How To Get Mutual Aid To Those Most In Need
The appeal was heartbreaking, but not particularly unusual these days. “I am writing with a need. I am currently in a position where I am not able to pay my half of the rent for several reasons. I have four small children too. Does anyone know of any resources at all that can help with rent?”
The writer had posted it on a new Facebook page for residents in Durham, North Carolina, that aims to connect residents in need with those who might be able to help. In her case, it worked. Within a week, readers had contributed enough cash to cover her rent, and she’d received so much donated food that she’d started giving some away to others in need.
Durham isn’t unique. Over the past month, hundreds or maybe even thousands of homegrown assistance networks like this one have sprung up around the country. Most call themselves “mutual aid,” and their goals are generally to meet needs that have arisen during this scary time of quarantines, social distancing, and sheltering in place. For every person who has lost a job and is now worried about how to make ends meet, who can’t go to the grocery store because they’re immunocompromised, or who is simply desperate for a little one-on-one contact, there’s likely someone else who’s been relatively unscathed by the crisis and can help—wants to help, in fact.
It’s a beautiful impulse, and one that makes immediate sense. Ultimately, we’re neighbors; we should lean on one another.
But that enthusiasm and goodwill masks an unpleasant reality. With much of our interactions confined to online spaces during this novel coronavirus/COVID-19 outbreak, only some people are gaining access to that assistance—and it’s generally not the folks who need it the most. Although there have been some tech gains toward closing the digital divide, most lower-income people, especially those who are elderly, don’t have regular access to WiFi or familiarity with a range of relevant websites. Forums for assistance advertised on social media, in emails or texts may never make it to people living in generational poverty, and segregated by income.
At this time in our recent history, like no other, we are witnessing how our circles are limited to our own socioeconomic statuses. Where mutual aid efforts are organized around neighborhood “pods” to facilitate direct neighbor-to-neighbor engagement such as those in Seattle, or municipalities around Boston and other affluent areas, people in the poorest communities wind up with little contact with those who have ample means to help out.
The problem, however, isn’t endemic to this particular time. “Income inequality readily translates into information inequality in the United States,” wrote James Hamilton, a Stanford University professor, and Fiona Morgan of Branchhead Consulting, in a 2018 report on the topic. “Low-income individuals who are not connected with the web or communicating via smartphones miss out on this online network of expression and thus miss opportunities to share and receive information and tell their stories.”
According to a 2019 study by the Pew Research Center, almost a third of U.S. adults in low-income households don’t own smartphones; more than 40% lack high speed internet or a computer.
“The people who are most vulnerable don’t have broadband; they can’t go to a library [now],” Morgan says. “So how do we adapt to social distancing, and still not only rely on the low-hanging fruit of social media, when the people we most need to help aren’t part of our social network?”
That’s a critical, eternal question, says Shirin Senegal, who’s behind the mutual aid project in Long Beach, California. “It’s always been the biggest issue, whether it’s the mortgage crisis or day-to-day struggles—that digital divide and not meeting people where they are,” she says.
Like many other mutual aid groups around the country, Senegal began her efforts by creating a Google form where residents could enter their specific needs, and others could respond with assistance.
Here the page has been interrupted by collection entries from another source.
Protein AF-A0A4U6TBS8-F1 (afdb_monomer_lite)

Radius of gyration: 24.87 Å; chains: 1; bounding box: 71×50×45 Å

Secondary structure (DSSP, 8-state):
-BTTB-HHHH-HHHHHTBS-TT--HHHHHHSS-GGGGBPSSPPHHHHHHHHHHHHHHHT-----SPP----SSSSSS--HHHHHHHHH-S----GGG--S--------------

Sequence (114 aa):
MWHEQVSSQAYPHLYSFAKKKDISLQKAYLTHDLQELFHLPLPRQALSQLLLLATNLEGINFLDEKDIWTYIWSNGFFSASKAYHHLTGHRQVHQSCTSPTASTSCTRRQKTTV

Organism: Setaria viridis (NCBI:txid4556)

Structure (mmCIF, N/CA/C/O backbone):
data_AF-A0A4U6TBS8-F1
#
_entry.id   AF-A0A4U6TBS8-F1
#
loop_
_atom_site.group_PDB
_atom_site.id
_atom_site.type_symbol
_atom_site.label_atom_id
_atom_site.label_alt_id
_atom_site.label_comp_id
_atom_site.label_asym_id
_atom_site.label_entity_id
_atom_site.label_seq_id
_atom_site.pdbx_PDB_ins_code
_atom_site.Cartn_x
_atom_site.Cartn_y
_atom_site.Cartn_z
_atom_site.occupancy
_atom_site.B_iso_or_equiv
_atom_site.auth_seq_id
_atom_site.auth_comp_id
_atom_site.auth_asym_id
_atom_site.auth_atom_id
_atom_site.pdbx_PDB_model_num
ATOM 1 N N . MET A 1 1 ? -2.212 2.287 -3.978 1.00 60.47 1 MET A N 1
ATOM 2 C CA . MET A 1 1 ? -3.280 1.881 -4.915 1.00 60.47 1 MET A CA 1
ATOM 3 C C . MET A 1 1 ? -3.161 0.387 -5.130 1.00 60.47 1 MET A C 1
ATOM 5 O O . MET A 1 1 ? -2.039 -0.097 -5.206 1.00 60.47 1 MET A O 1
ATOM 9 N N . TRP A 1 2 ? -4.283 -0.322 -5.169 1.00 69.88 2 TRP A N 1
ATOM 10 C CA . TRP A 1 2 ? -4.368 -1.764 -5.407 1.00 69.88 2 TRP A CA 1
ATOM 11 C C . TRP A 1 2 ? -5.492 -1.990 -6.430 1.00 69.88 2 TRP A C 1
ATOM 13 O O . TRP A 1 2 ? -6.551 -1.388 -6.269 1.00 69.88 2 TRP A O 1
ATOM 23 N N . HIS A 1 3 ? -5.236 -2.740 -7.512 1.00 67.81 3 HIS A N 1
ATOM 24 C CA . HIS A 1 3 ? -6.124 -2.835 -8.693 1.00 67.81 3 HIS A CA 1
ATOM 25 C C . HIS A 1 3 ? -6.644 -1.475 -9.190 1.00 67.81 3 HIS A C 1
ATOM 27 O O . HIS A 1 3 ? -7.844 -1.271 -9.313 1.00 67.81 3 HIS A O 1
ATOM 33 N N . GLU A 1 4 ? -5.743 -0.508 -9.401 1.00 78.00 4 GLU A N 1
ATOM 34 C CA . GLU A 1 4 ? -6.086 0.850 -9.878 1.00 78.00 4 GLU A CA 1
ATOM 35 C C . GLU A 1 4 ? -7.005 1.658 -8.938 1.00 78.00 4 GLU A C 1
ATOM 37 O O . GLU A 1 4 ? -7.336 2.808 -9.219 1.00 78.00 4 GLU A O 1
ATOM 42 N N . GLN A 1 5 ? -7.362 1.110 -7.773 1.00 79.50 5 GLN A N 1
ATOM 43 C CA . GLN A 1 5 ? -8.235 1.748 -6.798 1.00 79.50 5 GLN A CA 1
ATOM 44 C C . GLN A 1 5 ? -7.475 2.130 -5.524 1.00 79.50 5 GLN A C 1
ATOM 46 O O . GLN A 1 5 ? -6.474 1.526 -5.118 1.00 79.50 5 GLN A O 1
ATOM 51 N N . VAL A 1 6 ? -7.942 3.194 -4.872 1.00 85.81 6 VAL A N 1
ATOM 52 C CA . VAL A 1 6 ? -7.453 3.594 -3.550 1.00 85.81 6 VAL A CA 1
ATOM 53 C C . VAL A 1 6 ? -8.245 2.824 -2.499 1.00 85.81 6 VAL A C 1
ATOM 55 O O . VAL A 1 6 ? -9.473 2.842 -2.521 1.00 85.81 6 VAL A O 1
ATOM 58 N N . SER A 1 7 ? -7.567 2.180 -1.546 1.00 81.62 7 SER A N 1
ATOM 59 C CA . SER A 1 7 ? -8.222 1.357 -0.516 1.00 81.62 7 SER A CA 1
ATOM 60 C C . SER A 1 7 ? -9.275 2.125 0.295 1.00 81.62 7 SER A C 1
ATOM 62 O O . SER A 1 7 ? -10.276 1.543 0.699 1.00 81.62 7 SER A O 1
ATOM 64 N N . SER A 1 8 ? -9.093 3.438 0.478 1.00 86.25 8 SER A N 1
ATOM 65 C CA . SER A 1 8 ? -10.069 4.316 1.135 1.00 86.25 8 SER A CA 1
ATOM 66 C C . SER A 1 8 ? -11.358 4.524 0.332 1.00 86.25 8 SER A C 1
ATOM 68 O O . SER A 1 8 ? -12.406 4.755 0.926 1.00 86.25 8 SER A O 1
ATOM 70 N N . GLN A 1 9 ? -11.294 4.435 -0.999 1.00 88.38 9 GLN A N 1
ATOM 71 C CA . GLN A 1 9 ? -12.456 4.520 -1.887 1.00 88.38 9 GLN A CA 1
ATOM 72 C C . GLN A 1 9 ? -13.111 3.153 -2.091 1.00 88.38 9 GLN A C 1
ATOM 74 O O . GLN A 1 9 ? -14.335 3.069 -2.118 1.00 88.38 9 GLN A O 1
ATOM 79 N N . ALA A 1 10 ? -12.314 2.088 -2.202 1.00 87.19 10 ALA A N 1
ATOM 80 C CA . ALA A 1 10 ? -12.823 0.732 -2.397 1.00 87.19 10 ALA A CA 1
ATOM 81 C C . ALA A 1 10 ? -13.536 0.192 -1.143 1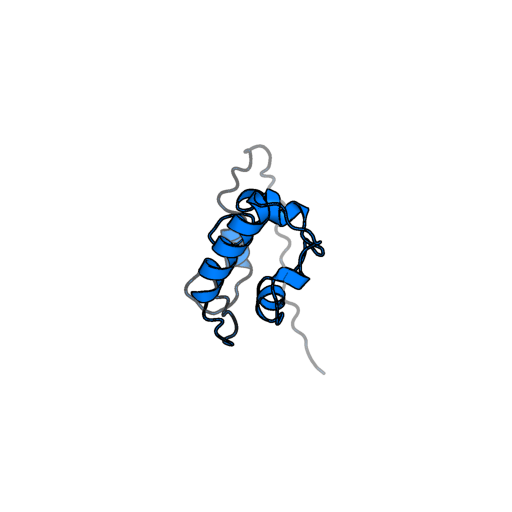.00 87.19 10 ALA A C 1
ATOM 83 O O . ALA A 1 10 ? -14.599 -0.420 -1.241 1.00 87.19 10 ALA A O 1
ATOM 84 N N . TYR A 1 11 ? -12.987 0.460 0.047 1.00 90.38 11 TYR A N 1
ATOM 85 C CA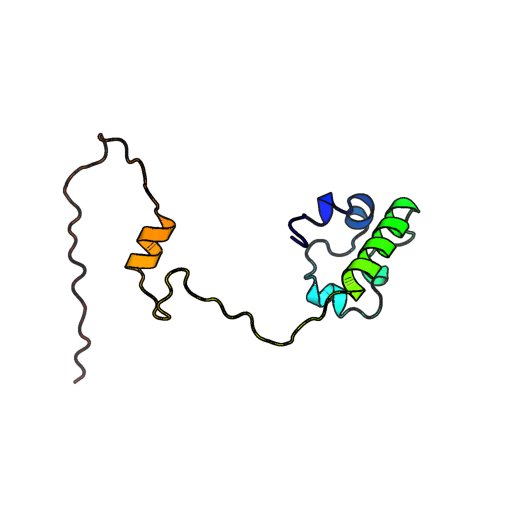 . TYR A 1 11 ? -13.492 -0.080 1.312 1.00 90.38 11 TYR A CA 1
ATOM 86 C C . TYR A 1 11 ? -13.638 1.016 2.383 1.00 90.38 11 TYR A C 1
ATOM 88 O O . TYR A 1 11 ? -12.919 1.008 3.384 1.00 90.38 11 TYR A O 1
ATOM 96 N N . PRO A 1 12 ? -14.562 1.981 2.212 1.00 91.25 12 PRO A N 1
ATOM 97 C CA . PRO A 1 12 ? -14.648 3.156 3.084 1.00 91.25 12 PRO A CA 1
ATOM 98 C C . PRO A 1 12 ? -14.967 2.817 4.548 1.00 91.25 12 PRO A C 1
ATOM 100 O O . PRO A 1 12 ? -14.426 3.446 5.457 1.00 91.25 12 PRO A O 1
ATOM 103 N N . HIS A 1 13 ? -15.812 1.808 4.791 1.00 92.56 13 HIS A N 1
ATOM 104 C CA . HIS A 1 13 ? -16.181 1.389 6.145 1.00 92.56 13 HIS A CA 1
ATOM 105 C C . HIS A 1 13 ? -15.053 0.612 6.814 1.00 92.56 13 HIS A C 1
ATOM 107 O O . HIS A 1 13 ? -14.793 0.810 7.989 1.00 92.56 13 HIS A O 1
ATOM 113 N N . LEU A 1 14 ? -14.361 -0.256 6.082 1.00 91.88 14 LEU A N 1
ATOM 114 C CA . LEU A 1 14 ? -13.229 -0.996 6.627 1.00 91.88 14 LEU A CA 1
ATOM 115 C C . LEU A 1 14 ? -12.036 -0.071 6.916 1.00 91.88 14 LEU A C 1
ATOM 117 O O . LEU A 1 14 ? -11.388 -0.180 7.955 1.00 91.88 14 LEU A O 1
ATOM 121 N N . TYR A 1 15 ? -11.779 0.883 6.019 1.00 90.94 15 TYR A N 1
ATOM 122 C CA . TYR A 1 15 ? -10.661 1.818 6.124 1.00 90.94 15 TYR A CA 1
ATOM 123 C C . TYR A 1 15 ? -10.767 2.757 7.334 1.00 90.94 15 TYR A C 1
ATOM 125 O O . TYR A 1 15 ? -9.747 3.130 7.917 1.00 90.94 15 TYR A O 1
ATOM 133 N N . SER A 1 16 ? -11.979 3.132 7.757 1.00 91.81 16 SER A N 1
ATOM 134 C CA . SER A 1 16 ? -12.160 3.973 8.948 1.00 91.81 16 SER A CA 1
ATOM 135 C C . SER A 1 16 ? -11.794 3.253 10.252 1.00 91.81 16 SER A C 1
ATOM 137 O O . SER A 1 16 ? -11.363 3.914 11.195 1.00 91.81 16 SER A O 1
ATOM 139 N N . PHE A 1 17 ? -11.883 1.919 10.278 1.00 92.81 17 PHE A N 1
ATOM 140 C CA . PHE A 1 17 ? -11.532 1.075 11.425 1.00 92.81 17 PHE A CA 1
ATOM 141 C C . PHE A 1 17 ? -10.080 0.578 11.400 1.00 92.81 17 PHE A C 1
ATOM 143 O O . PHE A 1 17 ? -9.660 -0.116 12.324 1.00 92.81 17 PHE A O 1
ATOM 150 N N . ALA A 1 18 ? -9.288 0.910 10.378 1.00 92.44 18 ALA A N 1
ATOM 151 C CA . ALA A 1 18 ? -7.891 0.492 10.306 1.00 92.44 18 ALA A CA 1
ATOM 152 C C . ALA A 1 18 ? -7.046 1.168 11.403 1.00 92.44 18 ALA A C 1
ATOM 154 O O . ALA A 1 18 ? -7.027 2.396 11.511 1.00 92.44 18 ALA A O 1
ATOM 155 N N . LYS A 1 19 ? -6.281 0.377 12.171 1.00 91.75 19 LYS A N 1
ATOM 156 C CA . LYS A 1 19 ? -5.332 0.886 13.183 1.00 91.75 19 LYS A CA 1
ATOM 157 C C . LYS A 1 19 ? -4.192 1.679 12.549 1.00 91.75 19 LYS A C 1
ATOM 159 O O . LYS A 1 19 ? -3.702 2.649 13.120 1.00 91.75 19 LYS A O 1
ATOM 164 N N . LYS A 1 20 ? -3.730 1.229 11.380 1.00 89.56 20 LYS A N 1
ATOM 165 C CA . LYS A 1 20 ? -2.623 1.831 10.627 1.00 89.56 20 LYS A CA 1
ATOM 166 C C . LYS A 1 20 ? -3.057 2.040 9.185 1.00 89.56 20 LYS A C 1
ATOM 168 O O . LYS A 1 20 ? -3.176 1.080 8.433 1.00 89.56 20 LYS A O 1
ATOM 173 N N . LYS A 1 21 ? -3.281 3.299 8.815 1.00 85.69 21 LYS A N 1
ATOM 174 C CA . LYS A 1 21 ? -3.728 3.684 7.468 1.00 85.69 21 LYS A CA 1
ATOM 175 C C . LYS A 1 21 ? -2.604 3.621 6.430 1.00 85.69 21 LYS A C 1
ATOM 177 O O . LYS A 1 21 ? -2.867 3.307 5.277 1.00 85.69 21 LYS A O 1
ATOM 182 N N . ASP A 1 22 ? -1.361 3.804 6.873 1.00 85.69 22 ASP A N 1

But she’s a longtime community organizer, which means that she has a deep understanding of how to work with vulnerable communities.
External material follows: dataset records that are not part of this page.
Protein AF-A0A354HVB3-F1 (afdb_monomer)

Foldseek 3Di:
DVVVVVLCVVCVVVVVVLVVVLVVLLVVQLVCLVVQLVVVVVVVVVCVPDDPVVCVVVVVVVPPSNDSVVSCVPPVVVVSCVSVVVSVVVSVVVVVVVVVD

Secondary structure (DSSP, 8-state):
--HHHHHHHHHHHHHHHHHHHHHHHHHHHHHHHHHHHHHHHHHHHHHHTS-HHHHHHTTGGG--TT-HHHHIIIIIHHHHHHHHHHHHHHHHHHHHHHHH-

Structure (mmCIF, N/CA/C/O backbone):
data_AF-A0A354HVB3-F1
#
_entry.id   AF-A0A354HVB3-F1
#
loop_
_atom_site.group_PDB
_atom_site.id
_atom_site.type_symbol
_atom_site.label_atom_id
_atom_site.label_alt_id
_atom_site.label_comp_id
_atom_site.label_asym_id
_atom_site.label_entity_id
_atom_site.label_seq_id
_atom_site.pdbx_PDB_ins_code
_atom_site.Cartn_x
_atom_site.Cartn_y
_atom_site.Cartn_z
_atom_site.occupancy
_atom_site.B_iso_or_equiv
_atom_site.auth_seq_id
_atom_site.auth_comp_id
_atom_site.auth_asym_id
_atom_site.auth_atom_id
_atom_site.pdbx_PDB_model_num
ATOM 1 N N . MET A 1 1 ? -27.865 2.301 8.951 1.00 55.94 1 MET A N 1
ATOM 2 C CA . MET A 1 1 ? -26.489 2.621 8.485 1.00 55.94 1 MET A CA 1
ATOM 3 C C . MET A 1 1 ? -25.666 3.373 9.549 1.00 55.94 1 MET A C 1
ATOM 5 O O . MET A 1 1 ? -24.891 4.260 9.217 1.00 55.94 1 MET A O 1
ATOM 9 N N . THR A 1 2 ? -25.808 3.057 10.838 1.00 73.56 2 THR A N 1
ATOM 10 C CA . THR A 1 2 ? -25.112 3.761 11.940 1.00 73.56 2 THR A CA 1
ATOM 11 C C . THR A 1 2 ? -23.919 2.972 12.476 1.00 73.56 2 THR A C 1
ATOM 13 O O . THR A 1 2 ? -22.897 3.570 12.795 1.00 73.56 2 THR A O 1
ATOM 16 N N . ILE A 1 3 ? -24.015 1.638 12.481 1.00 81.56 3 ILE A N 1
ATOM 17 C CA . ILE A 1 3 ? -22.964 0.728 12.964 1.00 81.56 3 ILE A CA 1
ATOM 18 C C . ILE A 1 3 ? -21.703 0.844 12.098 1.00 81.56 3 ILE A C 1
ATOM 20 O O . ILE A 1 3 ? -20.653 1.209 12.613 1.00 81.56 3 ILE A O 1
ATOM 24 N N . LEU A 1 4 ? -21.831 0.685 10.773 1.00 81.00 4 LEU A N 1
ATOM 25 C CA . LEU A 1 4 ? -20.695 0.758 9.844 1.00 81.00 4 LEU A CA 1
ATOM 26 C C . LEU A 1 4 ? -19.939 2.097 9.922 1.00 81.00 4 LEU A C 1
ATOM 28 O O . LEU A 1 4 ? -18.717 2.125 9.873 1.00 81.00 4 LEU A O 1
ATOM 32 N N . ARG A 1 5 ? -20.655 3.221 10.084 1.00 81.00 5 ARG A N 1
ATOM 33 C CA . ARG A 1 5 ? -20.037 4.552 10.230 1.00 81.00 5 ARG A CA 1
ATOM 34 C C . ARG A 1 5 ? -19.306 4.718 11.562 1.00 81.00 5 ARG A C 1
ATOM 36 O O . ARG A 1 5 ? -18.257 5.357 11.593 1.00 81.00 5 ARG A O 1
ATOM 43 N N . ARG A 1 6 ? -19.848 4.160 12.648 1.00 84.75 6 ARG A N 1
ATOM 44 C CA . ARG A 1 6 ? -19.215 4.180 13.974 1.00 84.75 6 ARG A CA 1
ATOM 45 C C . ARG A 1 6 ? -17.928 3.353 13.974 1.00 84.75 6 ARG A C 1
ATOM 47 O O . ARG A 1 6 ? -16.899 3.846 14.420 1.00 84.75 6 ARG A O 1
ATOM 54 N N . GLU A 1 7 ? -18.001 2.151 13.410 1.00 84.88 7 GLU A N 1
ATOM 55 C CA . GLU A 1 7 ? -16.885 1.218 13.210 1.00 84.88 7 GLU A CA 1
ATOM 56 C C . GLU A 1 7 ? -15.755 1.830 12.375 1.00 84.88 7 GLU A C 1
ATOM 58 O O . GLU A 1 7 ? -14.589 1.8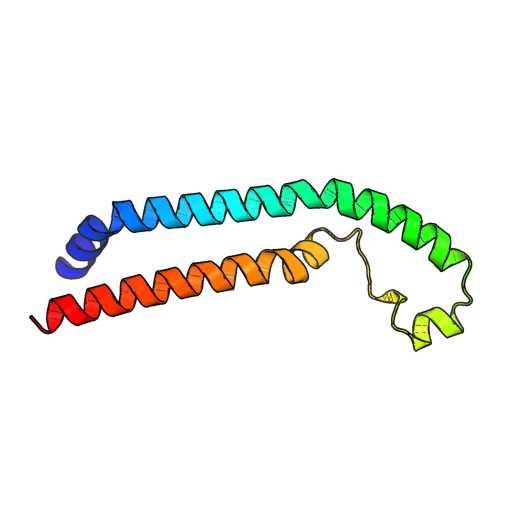33 12.784 1.00 84.88 7 GLU A O 1
ATOM 63 N N . LEU A 1 8 ? -16.101 2.427 11.227 1.00 82.62 8 LEU A N 1
ATOM 64 C CA . LEU A 1 8 ? -15.129 3.131 10.394 1.00 82.62 8 LEU A CA 1
ATOM 65 C C . LEU A 1 8 ? -14.472 4.271 11.170 1.00 82.62 8 LEU A C 1
ATOM 67 O O . LEU A 1 8 ? -13.257 4.414 11.124 1.00 82.62 8 LEU A O 1
ATOM 71 N N . GLY A 1 9 ? -15.259 5.060 11.908 1.00 85.00 9 GLY A N 1
ATOM 72 C CA . GLY A 1 9 ? -14.757 6.173 12.709 1.00 85.00 9 GLY A CA 1
ATOM 73 C C . GLY A 1 9 ? -13.765 5.742 13.793 1.00 85.00 9 GLY A C 1
ATOM 74 O O . GLY A 1 9 ? -12.737 6.397 13.963 1.00 85.00 9 GLY A O 1
ATOM 75 N N . SER A 1 10 ? -14.020 4.627 14.488 1.00 87.31 10 SER A N 1
ATOM 76 C CA . SER A 1 10 ? -13.103 4.110 15.514 1.00 87.31 10 SER A CA 1
ATOM 77 C C . SER A 1 10 ? -11.808 3.543 14.939 1.00 87.31 10 SER A C 1
ATOM 79 O O . SER A 1 10 ? -10.759 3.667 15.568 1.00 87.31 10 SER A O 1
ATOM 81 N N . ASN A 1 11 ? -11.860 2.964 13.737 1.00 90.50 11 ASN A N 1
ATOM 82 C CA . ASN A 1 11 ? -10.703 2.347 13.086 1.00 90.50 11 ASN A CA 1
ATOM 83 C C . ASN A 1 11 ? -9.981 3.289 12.104 1.00 90.50 11 ASN A C 1
ATOM 85 O O . ASN A 1 11 ? -8.903 2.953 11.614 1.00 90.50 11 ASN A O 1
ATOM 89 N N . LEU A 1 12 ? -10.520 4.491 11.853 1.00 90.31 12 LEU A N 1
ATOM 90 C CA . LEU A 1 12 ? -10.024 5.427 10.840 1.00 90.31 12 LEU A CA 1
ATOM 91 C C . LEU A 1 12 ? -8.558 5.805 11.054 1.00 90.31 12 LEU A C 1
ATOM 93 O O . LEU A 1 12 ? -7.797 5.877 10.097 1.00 90.31 12 LEU A O 1
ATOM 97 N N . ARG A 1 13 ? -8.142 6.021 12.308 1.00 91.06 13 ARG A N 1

“I hit the pavement,” says Senegal, explaining how she created fliers advertising the initiative and distributed them to small businesses, community members, and places that lower-income people might visit, such as laundromats. She also established a 24-hour phone line where people can leave a message; she or other volunteers respond within a day.
But above all, Senegal says, it’s about collaboration. Getting in touch with neighborhood groups that help the elderly. Contacting nonprofits that work with the homeless. “It’s really important to create those on-the-ground networks,” she continues. “By empowering community members like that, the reach is much bigger and broader.”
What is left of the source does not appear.